Work required: All lines from the one containing "Protein AF-A0AAD4T5L2-F1 (afdb_monomer)" down to the one containing "ATOM 1 N N . MET A 1 1 ? -9.424", both ends included, are to be given again exactly; omit the rest of the listing below.

↓

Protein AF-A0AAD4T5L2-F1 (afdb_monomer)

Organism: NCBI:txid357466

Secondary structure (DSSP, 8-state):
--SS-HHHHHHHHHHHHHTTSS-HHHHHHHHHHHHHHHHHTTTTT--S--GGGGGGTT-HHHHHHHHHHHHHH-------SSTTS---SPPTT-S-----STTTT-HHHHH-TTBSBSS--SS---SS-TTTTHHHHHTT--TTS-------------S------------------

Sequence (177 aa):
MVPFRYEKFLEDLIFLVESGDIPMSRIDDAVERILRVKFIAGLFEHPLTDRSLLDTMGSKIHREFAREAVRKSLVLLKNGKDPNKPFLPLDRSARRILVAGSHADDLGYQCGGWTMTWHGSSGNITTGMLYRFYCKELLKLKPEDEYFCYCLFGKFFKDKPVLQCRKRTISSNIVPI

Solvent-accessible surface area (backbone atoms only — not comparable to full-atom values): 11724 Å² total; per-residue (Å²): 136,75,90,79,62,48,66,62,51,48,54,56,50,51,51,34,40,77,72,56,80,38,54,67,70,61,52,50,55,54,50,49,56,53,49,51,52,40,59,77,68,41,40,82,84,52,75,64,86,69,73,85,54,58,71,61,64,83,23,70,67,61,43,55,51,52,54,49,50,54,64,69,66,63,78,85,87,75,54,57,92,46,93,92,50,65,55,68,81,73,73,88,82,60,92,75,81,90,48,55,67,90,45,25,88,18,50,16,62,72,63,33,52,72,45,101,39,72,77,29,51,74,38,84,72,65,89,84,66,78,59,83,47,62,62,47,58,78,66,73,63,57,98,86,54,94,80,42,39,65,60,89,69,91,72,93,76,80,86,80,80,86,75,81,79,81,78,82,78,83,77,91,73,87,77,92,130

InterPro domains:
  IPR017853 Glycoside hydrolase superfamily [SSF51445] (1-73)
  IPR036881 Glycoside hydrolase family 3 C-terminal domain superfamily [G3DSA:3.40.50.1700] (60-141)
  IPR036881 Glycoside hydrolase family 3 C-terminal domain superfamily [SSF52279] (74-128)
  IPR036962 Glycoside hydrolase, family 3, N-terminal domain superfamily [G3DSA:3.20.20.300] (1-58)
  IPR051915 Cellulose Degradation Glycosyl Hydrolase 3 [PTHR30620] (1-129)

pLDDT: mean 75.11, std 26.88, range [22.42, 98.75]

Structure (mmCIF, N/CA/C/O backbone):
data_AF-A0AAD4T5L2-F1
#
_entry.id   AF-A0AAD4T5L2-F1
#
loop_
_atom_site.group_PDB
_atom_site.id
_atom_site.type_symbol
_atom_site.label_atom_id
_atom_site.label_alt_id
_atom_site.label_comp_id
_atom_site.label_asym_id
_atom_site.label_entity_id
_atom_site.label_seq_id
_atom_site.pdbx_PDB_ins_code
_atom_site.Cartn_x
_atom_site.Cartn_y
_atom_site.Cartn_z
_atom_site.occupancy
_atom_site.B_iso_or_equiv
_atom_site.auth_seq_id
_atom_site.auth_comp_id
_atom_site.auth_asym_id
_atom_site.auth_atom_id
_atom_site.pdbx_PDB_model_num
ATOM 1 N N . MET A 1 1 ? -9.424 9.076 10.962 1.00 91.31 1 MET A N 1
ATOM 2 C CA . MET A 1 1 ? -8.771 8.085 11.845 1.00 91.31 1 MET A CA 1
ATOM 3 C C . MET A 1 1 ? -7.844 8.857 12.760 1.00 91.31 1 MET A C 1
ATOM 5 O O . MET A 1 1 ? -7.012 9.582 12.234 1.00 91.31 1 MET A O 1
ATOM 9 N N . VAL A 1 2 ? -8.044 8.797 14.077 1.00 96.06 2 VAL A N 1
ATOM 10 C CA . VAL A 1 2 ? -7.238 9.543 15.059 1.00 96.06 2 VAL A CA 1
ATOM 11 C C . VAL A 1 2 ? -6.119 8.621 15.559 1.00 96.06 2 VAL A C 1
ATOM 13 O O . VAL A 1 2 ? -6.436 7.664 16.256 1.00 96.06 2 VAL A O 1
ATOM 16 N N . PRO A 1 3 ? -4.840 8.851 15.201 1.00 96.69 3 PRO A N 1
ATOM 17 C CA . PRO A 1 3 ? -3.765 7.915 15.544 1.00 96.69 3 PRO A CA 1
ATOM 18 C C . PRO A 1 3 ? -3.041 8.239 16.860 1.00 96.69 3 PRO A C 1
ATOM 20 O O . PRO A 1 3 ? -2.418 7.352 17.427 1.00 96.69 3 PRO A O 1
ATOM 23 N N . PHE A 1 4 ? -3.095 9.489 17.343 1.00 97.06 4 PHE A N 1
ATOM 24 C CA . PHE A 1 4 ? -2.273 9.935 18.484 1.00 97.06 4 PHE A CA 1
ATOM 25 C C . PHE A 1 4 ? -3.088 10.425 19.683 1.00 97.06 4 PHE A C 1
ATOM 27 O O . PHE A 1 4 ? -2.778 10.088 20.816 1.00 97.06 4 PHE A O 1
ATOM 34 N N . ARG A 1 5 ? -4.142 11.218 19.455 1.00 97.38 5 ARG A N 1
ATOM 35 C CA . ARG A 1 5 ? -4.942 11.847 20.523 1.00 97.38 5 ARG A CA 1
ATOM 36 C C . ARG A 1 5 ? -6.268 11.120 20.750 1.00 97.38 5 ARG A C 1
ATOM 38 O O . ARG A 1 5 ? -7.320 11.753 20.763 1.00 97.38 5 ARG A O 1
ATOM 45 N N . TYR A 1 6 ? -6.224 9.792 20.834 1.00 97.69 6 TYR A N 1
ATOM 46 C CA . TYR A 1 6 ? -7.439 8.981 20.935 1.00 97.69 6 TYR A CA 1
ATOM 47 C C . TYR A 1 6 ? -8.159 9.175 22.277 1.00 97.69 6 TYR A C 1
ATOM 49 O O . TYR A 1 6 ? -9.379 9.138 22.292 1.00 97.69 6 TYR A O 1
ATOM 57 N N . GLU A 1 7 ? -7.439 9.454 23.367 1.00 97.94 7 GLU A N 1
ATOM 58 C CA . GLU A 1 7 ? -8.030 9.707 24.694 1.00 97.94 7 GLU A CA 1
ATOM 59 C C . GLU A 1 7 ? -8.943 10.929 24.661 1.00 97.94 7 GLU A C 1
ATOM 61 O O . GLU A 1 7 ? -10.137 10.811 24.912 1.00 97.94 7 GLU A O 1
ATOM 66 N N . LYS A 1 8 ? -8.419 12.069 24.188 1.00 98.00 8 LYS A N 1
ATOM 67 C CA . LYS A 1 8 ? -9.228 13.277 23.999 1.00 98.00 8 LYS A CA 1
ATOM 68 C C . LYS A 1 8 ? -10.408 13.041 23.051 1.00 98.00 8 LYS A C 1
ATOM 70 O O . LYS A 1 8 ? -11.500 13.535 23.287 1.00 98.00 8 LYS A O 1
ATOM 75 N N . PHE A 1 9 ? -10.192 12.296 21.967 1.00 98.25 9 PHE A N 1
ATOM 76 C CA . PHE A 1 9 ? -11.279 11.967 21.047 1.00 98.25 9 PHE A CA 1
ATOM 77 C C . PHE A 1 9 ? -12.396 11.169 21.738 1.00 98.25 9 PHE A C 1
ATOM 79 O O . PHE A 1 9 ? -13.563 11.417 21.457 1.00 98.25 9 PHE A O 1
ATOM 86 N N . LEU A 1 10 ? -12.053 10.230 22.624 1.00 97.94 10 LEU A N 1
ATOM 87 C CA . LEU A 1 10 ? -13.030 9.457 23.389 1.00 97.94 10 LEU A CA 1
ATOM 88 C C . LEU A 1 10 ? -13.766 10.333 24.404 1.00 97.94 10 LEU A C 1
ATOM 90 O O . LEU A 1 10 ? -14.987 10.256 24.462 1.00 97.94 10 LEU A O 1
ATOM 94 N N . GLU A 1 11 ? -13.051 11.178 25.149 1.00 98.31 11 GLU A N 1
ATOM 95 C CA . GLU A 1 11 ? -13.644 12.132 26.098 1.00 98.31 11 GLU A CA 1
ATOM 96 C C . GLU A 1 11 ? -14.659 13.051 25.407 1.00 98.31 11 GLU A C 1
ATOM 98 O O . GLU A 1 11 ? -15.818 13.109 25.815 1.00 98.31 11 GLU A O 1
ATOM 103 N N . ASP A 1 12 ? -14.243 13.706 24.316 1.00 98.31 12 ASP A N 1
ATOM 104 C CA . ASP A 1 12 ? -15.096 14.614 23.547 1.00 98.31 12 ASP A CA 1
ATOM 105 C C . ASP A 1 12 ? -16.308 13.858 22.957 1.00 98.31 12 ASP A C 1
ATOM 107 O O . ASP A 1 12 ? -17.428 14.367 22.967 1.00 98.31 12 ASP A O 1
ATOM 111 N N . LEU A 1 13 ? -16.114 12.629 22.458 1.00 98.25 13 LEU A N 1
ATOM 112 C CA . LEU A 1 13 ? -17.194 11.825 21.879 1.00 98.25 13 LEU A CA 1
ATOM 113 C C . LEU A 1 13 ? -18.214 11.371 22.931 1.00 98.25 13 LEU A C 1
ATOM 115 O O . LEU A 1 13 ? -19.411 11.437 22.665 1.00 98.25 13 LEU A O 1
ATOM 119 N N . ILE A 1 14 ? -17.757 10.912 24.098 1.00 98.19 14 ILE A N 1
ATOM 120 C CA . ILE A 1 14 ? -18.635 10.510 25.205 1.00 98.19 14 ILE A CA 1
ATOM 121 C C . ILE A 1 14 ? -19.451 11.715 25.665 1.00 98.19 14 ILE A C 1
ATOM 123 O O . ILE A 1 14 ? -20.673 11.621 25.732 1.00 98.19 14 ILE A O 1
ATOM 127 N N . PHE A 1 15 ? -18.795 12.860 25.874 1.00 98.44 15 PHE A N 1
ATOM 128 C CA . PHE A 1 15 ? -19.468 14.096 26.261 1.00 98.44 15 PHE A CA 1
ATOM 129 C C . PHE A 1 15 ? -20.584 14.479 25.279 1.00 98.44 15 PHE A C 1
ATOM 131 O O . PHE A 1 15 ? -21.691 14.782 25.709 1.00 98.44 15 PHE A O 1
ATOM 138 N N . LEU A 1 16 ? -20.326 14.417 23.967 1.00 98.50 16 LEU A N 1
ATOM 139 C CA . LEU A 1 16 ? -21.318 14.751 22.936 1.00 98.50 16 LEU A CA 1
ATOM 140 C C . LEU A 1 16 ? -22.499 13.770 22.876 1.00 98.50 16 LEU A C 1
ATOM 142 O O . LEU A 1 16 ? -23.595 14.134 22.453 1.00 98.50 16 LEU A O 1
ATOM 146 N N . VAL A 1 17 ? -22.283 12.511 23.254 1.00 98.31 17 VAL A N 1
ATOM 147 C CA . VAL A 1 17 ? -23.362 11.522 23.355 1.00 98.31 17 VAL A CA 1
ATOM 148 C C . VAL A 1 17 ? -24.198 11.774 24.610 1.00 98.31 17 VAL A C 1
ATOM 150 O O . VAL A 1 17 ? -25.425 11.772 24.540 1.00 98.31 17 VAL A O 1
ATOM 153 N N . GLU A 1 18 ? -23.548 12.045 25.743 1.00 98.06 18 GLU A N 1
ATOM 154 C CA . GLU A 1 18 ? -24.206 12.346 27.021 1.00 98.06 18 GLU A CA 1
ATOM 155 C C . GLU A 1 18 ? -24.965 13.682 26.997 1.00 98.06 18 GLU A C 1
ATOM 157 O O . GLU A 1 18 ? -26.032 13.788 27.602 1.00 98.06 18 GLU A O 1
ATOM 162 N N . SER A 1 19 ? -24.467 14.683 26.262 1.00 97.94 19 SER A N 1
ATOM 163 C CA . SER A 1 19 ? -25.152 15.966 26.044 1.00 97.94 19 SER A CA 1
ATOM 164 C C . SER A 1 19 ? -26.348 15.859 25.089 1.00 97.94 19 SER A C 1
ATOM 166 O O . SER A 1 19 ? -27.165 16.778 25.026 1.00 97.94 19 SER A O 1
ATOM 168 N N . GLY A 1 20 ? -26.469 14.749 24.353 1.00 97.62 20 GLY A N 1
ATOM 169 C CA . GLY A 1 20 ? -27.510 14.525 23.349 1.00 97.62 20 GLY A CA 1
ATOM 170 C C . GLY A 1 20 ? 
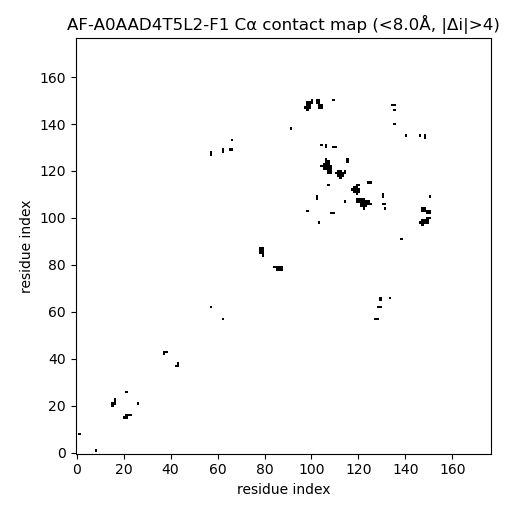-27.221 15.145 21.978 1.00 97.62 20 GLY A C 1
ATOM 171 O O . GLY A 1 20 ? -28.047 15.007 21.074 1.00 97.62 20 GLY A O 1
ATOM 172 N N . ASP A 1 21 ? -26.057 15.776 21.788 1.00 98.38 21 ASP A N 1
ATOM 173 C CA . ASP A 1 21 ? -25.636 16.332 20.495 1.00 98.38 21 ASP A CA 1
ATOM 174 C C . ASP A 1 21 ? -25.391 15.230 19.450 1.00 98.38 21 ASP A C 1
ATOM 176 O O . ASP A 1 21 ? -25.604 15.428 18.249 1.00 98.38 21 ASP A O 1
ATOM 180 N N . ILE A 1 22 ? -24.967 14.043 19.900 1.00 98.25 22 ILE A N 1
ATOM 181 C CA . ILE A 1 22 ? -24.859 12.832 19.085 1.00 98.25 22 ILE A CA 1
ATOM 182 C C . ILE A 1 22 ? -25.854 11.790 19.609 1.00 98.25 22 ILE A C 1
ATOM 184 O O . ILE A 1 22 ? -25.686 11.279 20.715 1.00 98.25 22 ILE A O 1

↑
↓

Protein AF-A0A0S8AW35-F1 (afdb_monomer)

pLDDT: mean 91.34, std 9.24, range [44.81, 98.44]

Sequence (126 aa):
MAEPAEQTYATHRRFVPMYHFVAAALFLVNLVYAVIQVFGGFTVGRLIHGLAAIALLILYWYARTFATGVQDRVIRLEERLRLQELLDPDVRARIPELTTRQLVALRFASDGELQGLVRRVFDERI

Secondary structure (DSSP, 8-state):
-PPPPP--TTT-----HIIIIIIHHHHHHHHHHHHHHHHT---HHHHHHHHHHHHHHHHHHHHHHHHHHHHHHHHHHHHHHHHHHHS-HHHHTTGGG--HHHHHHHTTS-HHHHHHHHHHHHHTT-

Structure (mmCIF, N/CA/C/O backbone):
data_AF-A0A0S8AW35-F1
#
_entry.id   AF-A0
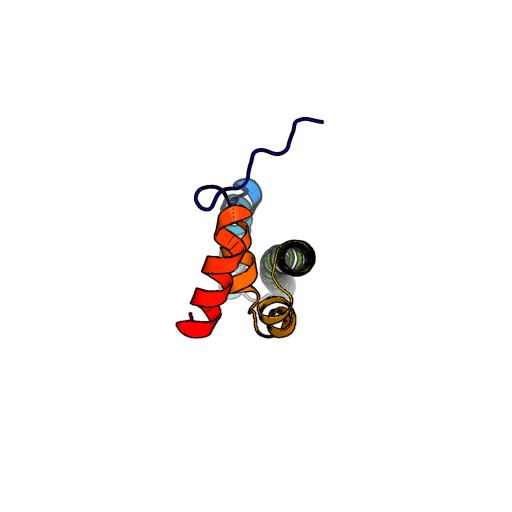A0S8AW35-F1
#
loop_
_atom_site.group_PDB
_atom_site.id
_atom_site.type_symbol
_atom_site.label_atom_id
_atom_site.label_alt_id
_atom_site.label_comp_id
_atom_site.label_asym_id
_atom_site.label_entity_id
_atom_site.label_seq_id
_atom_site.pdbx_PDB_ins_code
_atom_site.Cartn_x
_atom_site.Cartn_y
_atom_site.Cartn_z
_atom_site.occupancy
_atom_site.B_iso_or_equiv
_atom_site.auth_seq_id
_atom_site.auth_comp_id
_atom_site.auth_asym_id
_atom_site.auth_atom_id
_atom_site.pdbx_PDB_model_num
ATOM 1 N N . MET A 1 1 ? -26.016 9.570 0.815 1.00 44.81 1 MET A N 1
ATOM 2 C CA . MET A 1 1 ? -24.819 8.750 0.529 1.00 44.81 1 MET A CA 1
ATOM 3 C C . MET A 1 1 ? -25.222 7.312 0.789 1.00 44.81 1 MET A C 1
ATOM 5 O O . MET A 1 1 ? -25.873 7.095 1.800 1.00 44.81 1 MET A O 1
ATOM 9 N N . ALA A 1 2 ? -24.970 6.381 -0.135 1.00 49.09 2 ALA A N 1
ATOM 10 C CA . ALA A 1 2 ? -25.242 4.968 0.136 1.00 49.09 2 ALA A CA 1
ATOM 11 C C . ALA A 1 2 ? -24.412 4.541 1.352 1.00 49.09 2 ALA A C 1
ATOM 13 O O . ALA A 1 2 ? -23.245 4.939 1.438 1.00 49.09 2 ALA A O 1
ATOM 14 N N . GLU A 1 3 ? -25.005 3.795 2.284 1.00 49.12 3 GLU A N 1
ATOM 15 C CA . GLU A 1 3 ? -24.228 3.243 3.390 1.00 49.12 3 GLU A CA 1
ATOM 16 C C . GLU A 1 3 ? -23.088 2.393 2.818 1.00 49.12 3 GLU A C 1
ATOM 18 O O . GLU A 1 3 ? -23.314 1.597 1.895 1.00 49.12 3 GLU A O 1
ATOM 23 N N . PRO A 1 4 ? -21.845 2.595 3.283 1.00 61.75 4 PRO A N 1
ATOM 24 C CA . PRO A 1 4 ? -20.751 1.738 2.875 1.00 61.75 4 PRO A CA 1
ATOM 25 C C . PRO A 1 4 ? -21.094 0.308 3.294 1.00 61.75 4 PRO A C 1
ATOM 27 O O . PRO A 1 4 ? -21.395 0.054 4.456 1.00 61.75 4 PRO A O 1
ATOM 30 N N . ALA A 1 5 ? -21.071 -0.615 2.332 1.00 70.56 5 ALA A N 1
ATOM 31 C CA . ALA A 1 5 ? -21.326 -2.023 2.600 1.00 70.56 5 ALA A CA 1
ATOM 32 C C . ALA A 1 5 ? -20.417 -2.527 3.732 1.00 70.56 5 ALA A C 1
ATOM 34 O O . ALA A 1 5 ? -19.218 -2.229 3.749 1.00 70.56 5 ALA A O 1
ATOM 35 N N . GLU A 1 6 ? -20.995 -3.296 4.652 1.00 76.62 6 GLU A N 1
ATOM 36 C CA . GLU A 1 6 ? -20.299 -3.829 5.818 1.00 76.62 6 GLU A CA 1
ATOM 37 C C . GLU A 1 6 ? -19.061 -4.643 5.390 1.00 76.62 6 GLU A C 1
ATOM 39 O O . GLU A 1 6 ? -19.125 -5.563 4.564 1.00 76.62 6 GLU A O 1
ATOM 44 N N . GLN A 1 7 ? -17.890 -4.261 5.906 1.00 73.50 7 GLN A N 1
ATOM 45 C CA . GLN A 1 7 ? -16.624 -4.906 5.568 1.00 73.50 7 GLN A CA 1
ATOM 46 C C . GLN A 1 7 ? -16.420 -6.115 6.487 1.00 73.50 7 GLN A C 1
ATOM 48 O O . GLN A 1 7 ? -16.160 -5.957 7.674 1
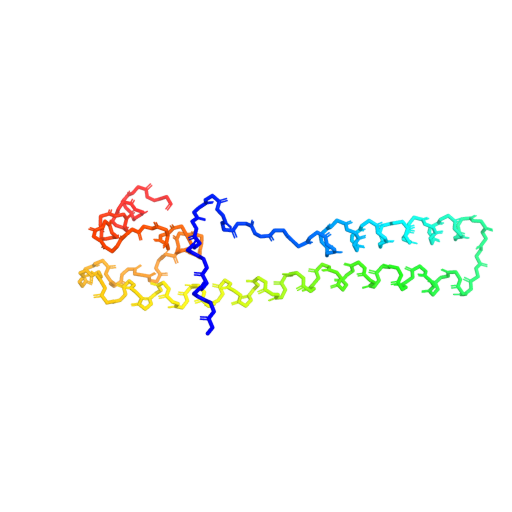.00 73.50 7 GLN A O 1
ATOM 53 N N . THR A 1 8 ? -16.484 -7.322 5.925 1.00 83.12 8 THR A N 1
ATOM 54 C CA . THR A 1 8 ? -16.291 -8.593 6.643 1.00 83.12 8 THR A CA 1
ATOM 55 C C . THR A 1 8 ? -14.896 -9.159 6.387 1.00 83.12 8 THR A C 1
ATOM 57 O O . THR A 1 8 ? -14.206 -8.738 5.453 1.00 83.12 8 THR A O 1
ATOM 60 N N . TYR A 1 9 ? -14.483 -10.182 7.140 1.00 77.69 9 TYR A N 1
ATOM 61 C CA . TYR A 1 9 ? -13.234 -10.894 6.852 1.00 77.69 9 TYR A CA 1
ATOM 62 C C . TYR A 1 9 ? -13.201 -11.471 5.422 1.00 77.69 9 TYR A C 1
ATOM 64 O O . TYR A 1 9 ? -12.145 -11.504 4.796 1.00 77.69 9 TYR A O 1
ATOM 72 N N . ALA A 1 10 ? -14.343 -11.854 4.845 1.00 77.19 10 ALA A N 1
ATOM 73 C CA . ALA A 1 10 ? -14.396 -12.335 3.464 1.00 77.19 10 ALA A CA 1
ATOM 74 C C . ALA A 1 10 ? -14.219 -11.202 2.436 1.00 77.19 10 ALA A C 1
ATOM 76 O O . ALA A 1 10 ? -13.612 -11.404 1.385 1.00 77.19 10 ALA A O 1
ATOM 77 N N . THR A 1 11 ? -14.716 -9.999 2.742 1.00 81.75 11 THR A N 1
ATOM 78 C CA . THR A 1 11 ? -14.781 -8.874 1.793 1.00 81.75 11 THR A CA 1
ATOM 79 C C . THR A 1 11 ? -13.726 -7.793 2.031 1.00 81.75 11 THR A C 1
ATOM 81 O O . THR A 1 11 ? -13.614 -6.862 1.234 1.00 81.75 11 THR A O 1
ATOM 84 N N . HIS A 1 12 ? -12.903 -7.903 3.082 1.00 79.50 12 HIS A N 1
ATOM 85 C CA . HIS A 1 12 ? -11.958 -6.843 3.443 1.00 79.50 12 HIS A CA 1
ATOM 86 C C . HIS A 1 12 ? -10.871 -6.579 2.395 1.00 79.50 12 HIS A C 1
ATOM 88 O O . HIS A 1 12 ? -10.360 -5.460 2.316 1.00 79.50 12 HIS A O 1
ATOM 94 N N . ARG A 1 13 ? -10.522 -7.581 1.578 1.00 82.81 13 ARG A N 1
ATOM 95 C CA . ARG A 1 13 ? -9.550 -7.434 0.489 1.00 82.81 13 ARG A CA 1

↑

Written solution:
Protein AF-A0AAD4T5L2-F1 (afdb_monomer)

Organism: NCBI:txid357466

Secondary structure (DSSP, 8-state):
--SS-HHHHHHHHHHHHHTTSS-HHHHHHHHHHHHHHHHHTTTTT--S--GGGGGGTT-HHHHHHHHHHHHHH-------SSTTS---SPPTT-S-----STTTT-HHHHH-TTBSBSS--SS---SS-TTTTHHHHHTT--TTS-------------S------------------

Sequence (177 aa):
MVPFRYEKFLEDLIFLVESGDIPMSRIDDAVERILRVKFIAGLFEHPLTDRSLLDTMGSKIHREFAREAVRKSLVLLKNGKDPNKPFLPLDRSARRILVAGSHADDLGYQCGGWTMTWHGSSGNITTGMLYRFYCKELLKLKPEDEYFCYCLFGKFFKDKPVLQCRKRTISSNIVPI

Solvent-accessible surface area (backbone atoms only — not comparable to full-atom values): 11724 Å² total; per-residue (Å²): 136,75,90,79,62,48,66,62,51,48,54,56,50,51,51,34,40,77,72,56,80,38,54,67,70,61,52,50,55,54,50,49,56,53,49,51,52,40,59,77,68,41,40,82,84,52,75,64,86,69,73,85,54,58,71,61,64,83,23,70,67,61,43,55,51,52,54,49,50,54,64,69,66,63,78,85,87,75,54,57,92,46,93,92,50,65,55,68,81,73,73,88,82,60,92,75,81,90,48,55,67,90,45,25,88,18,50,16,62,72,63,33,52,72,45,101,39,72,77,29,51,74,38,84,72,65,89,84,66,78,59,83,47,62,62,47,58,78,66,73,63,57,98,86,54,94,80,42,39,65,60,89,69,91,72,93,76,80,86,80,80,86,75,81,79,81,78,82,78,83,77,91,73,87,77,92,130

InterPro domains:
  IPR017853 Glycoside hydrolase superfamily [SSF51445] (1-73)
  IPR036881 Glycoside hydrolase family 3 C-terminal domain superfamily [G3DSA:3.40.50.1700] (60-141)
  IPR036881 Glycoside hydrolase family 3 C-terminal domain superfamily [SSF52279] (74-128)
  IPR036962 Glycoside hydrolase, family 3, N-terminal domain superfamily [G3DSA:3.20.20.300] (1-58)
  IPR051915 Cellulose Degradation Glycosyl Hydrolase 3 [PTHR30620] (1-129)

pLDDT: mean 75.11, std 26.88, range [22.42, 98.75]

Structure (mmCIF, N/CA/C/O backbone):
data_AF-A0AAD4T5L2-F1
#
_entry.id   AF-A0AAD4T5L2-F1
#
loop_
_atom_site.group_PDB
_atom_site.id
_atom_site.type_symbol
_atom_site.label_atom_id
_atom_site.label_alt_id
_atom_site.label_comp_id
_atom_site.label_asym_id
_atom_site.label_entity_id
_atom_site.label_seq_id
_atom_site.pdbx_PDB_ins_code
_atom_site.Cartn_x
_atom_site.Cartn_y
_atom_site.Cartn_z
_atom_site.occupancy
_atom_site.B_iso_or_equiv
_atom_site.auth_seq_id
_atom_site.auth_comp_id
_atom_site.auth_asym_id
_atom_site.auth_atom_id
_atom_site.pdbx_PDB_model_num
ATOM 1 N N . MET A 1 1 ? -9.424 9.076 10.962 1.00 91.31 1 MET A N 1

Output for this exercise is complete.